# REQUIREMENT
Reproduce the entries below exactly, but only from the line containing "ATOM 118 O O . ILE" to the line containing "ATOM 138 C C .", inclusive.

[Entries taken from a collection]
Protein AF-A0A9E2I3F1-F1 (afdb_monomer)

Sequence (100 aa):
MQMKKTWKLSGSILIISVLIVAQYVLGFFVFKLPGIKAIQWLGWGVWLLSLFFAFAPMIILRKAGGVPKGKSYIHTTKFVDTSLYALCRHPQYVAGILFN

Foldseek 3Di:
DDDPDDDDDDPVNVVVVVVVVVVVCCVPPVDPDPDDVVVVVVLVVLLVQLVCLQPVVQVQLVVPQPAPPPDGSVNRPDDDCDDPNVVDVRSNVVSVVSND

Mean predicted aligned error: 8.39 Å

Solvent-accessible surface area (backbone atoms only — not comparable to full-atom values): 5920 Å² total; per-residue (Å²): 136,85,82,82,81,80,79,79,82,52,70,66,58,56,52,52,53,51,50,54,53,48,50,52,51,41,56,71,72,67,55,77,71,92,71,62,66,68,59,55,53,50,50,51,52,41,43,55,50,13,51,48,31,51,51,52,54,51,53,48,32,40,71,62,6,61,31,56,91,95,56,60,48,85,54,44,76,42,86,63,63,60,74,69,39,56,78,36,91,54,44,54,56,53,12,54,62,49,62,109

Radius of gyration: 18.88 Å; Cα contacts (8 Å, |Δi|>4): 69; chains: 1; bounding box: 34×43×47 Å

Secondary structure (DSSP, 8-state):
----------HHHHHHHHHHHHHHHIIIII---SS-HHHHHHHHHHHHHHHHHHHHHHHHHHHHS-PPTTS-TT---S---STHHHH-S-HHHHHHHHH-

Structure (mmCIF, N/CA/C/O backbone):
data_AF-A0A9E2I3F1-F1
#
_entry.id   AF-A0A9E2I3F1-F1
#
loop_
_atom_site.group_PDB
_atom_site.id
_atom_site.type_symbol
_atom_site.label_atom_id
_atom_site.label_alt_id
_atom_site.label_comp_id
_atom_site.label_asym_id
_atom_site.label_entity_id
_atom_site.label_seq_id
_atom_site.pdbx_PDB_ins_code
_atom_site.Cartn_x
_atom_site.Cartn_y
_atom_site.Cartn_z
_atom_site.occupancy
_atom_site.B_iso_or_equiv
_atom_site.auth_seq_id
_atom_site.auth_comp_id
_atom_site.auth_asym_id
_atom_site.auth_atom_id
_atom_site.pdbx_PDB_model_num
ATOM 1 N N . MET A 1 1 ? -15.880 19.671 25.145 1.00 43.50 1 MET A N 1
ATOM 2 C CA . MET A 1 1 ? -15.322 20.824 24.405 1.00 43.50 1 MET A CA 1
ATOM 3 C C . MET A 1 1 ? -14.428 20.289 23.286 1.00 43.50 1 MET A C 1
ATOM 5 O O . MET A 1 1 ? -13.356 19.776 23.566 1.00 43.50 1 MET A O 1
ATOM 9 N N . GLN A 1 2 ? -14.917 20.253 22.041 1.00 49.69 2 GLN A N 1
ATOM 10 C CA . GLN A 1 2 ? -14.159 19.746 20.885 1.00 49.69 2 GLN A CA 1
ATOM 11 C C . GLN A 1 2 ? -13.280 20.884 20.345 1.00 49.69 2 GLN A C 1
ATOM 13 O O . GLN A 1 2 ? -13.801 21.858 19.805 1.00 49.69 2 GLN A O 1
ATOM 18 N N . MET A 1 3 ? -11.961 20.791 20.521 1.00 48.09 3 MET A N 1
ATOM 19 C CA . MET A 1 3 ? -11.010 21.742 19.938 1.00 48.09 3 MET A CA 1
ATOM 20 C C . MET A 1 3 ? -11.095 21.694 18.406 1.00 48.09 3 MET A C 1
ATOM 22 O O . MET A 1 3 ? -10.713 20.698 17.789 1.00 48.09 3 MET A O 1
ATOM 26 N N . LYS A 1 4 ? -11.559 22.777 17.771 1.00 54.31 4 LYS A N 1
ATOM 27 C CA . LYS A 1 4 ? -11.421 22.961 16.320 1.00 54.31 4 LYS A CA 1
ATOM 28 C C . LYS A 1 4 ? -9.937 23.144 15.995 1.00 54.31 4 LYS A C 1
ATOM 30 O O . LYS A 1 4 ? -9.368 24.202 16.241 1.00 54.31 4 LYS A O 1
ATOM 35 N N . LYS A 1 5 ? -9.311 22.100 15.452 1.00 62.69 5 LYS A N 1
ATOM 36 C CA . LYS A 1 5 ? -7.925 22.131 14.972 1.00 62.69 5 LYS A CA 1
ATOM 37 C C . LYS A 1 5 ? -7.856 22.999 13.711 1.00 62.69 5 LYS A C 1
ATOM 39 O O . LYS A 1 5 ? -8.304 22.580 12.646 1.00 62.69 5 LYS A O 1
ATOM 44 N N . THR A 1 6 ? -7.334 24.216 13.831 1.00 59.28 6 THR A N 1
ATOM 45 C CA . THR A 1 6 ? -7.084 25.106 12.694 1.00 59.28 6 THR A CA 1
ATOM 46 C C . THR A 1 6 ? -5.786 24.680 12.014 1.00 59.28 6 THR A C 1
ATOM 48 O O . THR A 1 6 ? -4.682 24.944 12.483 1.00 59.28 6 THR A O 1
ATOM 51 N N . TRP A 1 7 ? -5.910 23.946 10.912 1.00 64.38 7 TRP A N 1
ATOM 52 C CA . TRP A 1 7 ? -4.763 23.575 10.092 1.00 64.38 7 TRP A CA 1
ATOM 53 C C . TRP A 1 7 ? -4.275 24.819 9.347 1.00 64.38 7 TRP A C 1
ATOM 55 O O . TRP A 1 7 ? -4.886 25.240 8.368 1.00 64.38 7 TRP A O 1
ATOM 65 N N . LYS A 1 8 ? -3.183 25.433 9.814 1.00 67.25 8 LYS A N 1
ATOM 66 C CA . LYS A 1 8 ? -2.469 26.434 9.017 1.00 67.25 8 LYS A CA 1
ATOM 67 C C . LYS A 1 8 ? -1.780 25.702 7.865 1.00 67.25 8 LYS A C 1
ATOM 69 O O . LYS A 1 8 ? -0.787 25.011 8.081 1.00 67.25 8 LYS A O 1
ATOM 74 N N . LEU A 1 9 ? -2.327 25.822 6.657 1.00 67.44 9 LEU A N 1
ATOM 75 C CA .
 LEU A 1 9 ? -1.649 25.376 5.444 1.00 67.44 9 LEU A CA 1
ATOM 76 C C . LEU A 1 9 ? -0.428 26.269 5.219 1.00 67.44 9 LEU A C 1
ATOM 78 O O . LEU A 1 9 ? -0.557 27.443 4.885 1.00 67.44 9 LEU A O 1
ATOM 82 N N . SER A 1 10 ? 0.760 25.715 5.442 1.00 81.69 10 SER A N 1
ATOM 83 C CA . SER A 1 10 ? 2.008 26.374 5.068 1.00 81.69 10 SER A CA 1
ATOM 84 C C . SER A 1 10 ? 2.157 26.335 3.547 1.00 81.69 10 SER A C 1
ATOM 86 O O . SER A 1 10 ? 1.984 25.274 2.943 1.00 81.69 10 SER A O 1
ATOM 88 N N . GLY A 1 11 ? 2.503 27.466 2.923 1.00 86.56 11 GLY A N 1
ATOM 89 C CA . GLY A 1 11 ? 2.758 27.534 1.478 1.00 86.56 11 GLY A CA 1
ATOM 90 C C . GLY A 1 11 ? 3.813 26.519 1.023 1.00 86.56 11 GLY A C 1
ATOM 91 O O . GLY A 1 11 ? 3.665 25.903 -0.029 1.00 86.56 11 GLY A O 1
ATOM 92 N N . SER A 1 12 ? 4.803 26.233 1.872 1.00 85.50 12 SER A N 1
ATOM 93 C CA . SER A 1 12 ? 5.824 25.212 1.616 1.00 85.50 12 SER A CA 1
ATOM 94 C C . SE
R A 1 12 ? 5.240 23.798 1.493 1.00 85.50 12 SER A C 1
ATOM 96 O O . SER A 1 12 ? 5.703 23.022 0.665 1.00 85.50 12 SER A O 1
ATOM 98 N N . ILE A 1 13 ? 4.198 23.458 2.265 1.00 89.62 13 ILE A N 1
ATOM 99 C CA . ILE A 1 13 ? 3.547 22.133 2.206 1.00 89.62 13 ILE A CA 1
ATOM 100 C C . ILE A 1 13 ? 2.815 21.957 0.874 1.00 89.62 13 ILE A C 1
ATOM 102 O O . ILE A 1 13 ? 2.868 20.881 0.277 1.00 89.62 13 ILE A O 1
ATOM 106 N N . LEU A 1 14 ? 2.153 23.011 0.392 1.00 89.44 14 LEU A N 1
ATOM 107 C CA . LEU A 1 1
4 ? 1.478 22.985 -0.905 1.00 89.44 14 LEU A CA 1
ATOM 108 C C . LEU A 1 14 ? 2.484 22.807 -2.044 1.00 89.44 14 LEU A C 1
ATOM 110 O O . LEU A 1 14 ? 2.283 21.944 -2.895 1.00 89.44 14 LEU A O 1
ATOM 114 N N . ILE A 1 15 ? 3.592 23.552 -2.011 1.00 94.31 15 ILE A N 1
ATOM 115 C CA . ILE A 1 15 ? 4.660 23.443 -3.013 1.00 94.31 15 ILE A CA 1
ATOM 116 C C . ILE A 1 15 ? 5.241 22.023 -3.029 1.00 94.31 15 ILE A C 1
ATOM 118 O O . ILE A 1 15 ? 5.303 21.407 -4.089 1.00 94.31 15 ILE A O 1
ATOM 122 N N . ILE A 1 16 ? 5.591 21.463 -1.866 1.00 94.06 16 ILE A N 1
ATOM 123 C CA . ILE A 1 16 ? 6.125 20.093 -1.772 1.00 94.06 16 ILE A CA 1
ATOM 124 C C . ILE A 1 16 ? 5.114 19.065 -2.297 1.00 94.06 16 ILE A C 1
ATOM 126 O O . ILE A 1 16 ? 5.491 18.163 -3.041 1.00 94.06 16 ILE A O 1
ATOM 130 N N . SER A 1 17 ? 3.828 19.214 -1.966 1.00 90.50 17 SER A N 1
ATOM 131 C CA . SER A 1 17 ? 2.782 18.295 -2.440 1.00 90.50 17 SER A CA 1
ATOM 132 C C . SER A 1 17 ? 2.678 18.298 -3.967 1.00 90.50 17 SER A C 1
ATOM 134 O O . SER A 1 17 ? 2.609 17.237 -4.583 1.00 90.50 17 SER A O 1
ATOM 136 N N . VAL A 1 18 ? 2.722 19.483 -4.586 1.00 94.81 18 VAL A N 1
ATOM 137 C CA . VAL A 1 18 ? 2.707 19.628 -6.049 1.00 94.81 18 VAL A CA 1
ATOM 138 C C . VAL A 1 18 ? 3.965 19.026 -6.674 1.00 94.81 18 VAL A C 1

---

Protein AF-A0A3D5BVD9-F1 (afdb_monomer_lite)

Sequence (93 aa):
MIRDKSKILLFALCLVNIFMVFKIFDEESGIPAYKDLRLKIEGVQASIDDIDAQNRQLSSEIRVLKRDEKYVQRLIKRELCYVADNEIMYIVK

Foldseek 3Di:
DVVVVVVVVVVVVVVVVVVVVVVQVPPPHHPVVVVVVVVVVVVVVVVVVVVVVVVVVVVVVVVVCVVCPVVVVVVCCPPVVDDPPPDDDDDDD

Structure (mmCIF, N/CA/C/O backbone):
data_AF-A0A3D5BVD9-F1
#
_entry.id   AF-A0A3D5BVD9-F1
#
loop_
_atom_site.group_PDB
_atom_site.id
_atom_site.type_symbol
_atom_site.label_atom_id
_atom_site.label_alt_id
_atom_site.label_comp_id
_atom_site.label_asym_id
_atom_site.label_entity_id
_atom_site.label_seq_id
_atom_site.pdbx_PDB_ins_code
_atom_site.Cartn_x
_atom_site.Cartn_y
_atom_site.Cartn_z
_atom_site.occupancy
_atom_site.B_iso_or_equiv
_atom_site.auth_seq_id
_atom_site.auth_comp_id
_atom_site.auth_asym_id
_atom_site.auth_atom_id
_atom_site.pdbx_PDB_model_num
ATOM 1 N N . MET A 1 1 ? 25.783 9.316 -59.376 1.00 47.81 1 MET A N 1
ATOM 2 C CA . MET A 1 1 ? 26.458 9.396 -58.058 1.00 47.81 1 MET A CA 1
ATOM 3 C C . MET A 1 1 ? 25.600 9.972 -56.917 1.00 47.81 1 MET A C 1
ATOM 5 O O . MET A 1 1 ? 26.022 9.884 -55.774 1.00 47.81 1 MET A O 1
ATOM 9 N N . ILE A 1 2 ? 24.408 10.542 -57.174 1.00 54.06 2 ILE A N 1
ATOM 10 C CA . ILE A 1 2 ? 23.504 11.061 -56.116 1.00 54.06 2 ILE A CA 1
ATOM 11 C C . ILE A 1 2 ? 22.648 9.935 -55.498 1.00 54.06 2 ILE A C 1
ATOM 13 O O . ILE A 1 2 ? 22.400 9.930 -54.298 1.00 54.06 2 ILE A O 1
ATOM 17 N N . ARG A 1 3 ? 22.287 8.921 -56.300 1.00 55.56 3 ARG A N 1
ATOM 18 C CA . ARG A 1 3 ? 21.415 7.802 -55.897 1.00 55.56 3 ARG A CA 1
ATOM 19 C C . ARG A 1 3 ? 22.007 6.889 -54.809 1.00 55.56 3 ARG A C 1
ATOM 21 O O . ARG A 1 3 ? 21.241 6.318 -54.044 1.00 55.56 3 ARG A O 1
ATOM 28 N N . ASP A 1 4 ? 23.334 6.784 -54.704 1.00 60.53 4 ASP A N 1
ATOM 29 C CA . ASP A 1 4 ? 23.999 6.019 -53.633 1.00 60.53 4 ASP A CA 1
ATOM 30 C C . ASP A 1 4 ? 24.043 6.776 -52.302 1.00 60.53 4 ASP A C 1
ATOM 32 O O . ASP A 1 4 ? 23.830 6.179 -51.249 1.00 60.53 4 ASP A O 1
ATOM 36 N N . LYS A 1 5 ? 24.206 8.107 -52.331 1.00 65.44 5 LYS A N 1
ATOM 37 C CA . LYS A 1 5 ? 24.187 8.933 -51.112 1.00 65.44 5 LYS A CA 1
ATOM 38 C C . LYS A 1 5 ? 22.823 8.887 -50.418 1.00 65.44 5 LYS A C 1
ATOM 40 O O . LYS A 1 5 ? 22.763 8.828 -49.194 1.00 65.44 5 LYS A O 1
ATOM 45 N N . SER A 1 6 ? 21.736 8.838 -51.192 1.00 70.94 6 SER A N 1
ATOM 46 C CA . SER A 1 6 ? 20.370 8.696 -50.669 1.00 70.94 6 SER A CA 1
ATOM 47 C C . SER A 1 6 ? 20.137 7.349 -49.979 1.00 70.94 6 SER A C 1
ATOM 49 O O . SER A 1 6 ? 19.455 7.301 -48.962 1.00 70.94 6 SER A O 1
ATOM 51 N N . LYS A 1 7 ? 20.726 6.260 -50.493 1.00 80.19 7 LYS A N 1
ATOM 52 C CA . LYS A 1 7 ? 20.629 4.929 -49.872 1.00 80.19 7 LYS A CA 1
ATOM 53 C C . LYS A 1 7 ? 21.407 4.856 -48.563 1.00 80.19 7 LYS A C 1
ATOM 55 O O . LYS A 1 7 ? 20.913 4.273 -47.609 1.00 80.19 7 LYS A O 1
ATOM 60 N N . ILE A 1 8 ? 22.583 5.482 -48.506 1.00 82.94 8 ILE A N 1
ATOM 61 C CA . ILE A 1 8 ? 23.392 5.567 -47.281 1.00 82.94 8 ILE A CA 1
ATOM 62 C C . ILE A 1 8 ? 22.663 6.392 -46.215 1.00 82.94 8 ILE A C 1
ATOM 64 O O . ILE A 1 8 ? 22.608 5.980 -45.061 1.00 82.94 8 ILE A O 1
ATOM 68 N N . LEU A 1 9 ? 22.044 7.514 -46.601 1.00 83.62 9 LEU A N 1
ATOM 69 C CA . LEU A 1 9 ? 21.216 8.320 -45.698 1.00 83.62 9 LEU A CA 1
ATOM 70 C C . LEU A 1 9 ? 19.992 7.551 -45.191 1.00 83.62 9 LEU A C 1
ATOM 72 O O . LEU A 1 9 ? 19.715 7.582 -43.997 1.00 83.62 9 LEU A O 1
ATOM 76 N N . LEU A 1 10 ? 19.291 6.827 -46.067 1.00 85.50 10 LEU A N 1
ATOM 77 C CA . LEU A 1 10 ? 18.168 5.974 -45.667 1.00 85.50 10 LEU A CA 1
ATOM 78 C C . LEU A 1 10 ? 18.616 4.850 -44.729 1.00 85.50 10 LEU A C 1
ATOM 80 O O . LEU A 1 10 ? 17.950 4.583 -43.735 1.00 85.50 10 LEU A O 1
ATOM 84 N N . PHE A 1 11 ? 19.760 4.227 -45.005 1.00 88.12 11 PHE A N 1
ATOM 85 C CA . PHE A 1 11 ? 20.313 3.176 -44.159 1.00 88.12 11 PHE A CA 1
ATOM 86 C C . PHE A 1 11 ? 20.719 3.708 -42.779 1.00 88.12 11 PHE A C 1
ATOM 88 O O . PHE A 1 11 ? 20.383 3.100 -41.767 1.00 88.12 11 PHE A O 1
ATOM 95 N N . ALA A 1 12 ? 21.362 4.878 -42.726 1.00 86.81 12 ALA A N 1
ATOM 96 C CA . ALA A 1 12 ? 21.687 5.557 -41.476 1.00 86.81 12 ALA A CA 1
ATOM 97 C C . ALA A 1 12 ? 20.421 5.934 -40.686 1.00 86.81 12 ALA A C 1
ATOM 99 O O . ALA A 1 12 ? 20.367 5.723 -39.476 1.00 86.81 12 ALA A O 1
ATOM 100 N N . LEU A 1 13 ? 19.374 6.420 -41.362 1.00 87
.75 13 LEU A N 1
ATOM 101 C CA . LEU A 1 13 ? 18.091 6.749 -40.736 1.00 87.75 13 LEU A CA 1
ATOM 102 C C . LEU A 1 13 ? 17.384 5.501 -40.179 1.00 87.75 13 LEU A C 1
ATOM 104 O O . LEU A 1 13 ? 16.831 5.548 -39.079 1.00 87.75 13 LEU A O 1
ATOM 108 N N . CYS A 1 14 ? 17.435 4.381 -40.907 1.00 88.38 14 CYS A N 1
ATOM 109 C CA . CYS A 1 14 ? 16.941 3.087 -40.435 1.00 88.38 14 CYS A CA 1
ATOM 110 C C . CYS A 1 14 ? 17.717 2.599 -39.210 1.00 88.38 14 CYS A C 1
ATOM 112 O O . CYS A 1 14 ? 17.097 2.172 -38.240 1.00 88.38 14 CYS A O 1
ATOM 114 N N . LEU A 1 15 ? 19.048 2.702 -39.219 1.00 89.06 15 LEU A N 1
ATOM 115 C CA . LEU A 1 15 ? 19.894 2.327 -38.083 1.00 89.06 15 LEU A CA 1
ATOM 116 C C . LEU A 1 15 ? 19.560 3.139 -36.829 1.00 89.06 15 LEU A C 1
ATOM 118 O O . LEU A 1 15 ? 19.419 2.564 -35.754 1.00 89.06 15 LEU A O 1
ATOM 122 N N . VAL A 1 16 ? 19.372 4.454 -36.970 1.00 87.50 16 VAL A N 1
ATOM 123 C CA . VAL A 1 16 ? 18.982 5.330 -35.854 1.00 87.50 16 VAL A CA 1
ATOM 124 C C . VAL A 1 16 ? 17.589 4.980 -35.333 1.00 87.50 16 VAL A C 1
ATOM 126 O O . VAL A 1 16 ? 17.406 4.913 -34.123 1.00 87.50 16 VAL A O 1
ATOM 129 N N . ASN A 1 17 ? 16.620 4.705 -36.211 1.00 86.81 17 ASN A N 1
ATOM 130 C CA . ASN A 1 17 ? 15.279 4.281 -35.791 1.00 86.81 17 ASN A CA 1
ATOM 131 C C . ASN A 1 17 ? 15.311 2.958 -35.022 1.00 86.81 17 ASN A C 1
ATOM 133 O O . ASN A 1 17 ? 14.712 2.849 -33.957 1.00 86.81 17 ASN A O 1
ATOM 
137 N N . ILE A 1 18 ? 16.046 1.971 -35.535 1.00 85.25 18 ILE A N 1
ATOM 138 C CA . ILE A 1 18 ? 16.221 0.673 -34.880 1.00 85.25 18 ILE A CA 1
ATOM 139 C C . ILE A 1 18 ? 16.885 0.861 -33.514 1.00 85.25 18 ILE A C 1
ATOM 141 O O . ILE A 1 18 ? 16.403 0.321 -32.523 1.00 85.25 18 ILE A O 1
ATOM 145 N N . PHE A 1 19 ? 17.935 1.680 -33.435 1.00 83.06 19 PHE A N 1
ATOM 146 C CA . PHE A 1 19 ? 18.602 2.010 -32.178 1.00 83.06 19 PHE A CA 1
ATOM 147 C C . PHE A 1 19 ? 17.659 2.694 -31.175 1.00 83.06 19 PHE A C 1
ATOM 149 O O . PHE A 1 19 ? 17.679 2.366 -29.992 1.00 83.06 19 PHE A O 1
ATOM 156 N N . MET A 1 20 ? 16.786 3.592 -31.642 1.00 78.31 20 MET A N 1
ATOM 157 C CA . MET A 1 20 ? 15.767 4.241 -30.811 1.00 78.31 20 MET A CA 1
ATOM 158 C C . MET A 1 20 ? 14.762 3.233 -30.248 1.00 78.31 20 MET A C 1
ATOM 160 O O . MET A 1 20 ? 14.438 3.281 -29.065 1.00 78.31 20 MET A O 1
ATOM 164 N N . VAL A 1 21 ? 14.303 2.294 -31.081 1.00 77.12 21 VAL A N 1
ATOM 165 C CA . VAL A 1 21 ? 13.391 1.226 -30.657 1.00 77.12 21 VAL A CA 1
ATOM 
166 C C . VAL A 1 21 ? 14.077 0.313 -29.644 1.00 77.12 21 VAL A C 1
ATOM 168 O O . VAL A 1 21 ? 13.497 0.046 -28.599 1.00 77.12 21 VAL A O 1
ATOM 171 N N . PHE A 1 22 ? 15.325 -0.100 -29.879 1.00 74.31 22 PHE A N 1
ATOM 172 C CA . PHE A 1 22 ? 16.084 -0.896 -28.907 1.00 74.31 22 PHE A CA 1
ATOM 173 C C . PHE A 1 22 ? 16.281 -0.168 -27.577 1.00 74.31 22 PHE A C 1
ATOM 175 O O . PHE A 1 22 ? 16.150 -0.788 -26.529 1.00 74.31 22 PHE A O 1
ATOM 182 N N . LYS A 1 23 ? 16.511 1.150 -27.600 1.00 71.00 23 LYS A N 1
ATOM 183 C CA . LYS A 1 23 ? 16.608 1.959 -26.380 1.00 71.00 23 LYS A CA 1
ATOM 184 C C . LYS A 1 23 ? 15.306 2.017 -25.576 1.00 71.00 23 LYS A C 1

# EXERCISE OUTPUT
ATOM 118 O O . ILE A 1 15 ? 5.303 21.407 -4.089 1.00 94.31 15 ILE A O 1
ATOM 122 N N . ILE A 1 16 ? 5.591 21.463 -1.866 1.00 94.06 16 ILE A N 1
ATOM 123 C CA . ILE A 1 16 ? 6.125 20.093 -1.772 1.00 94.06 16 ILE A CA 1
ATOM 124 C C . ILE A 1 16 ? 5.114 19.065 -2.297 1.00 94.06 16 ILE A C 1
ATOM 126 O O . ILE A 1 16 ? 5.491 18.163 -3.041 1.00 94.06 16 ILE A O 1
ATOM 130 N N . SER A 1 17 ? 3.828 19.214 -1.966 1.00 90.50 17 SER A N 1
ATOM 131 C CA . SER A 1 17 ? 2.782 18.295 -2.440 1.00 90.50 17 SER A CA 1
ATOM 132 C C . SER A 1 17 ? 2.678 18.298 -3.967 1.00 90.50 17 SER A C 1
ATOM 134 O O . SER A 1 17 ? 2.609 17.237 -4.583 1.00 90.50 17 SER A O 1
ATOM 136 N N . VAL A 1 18 ? 2.722 19.483 -4.586 1.00 94.81 18 VAL A N 1
ATOM 137 C CA . VAL A 1 18 ? 2.707 19.628 -6.049 1.00 94.81 18 VAL A CA 1
ATOM 138 C C . VAL A 1 18 ? 3.965 19.026 -6.674 1.00 94.81 18 VAL A C 1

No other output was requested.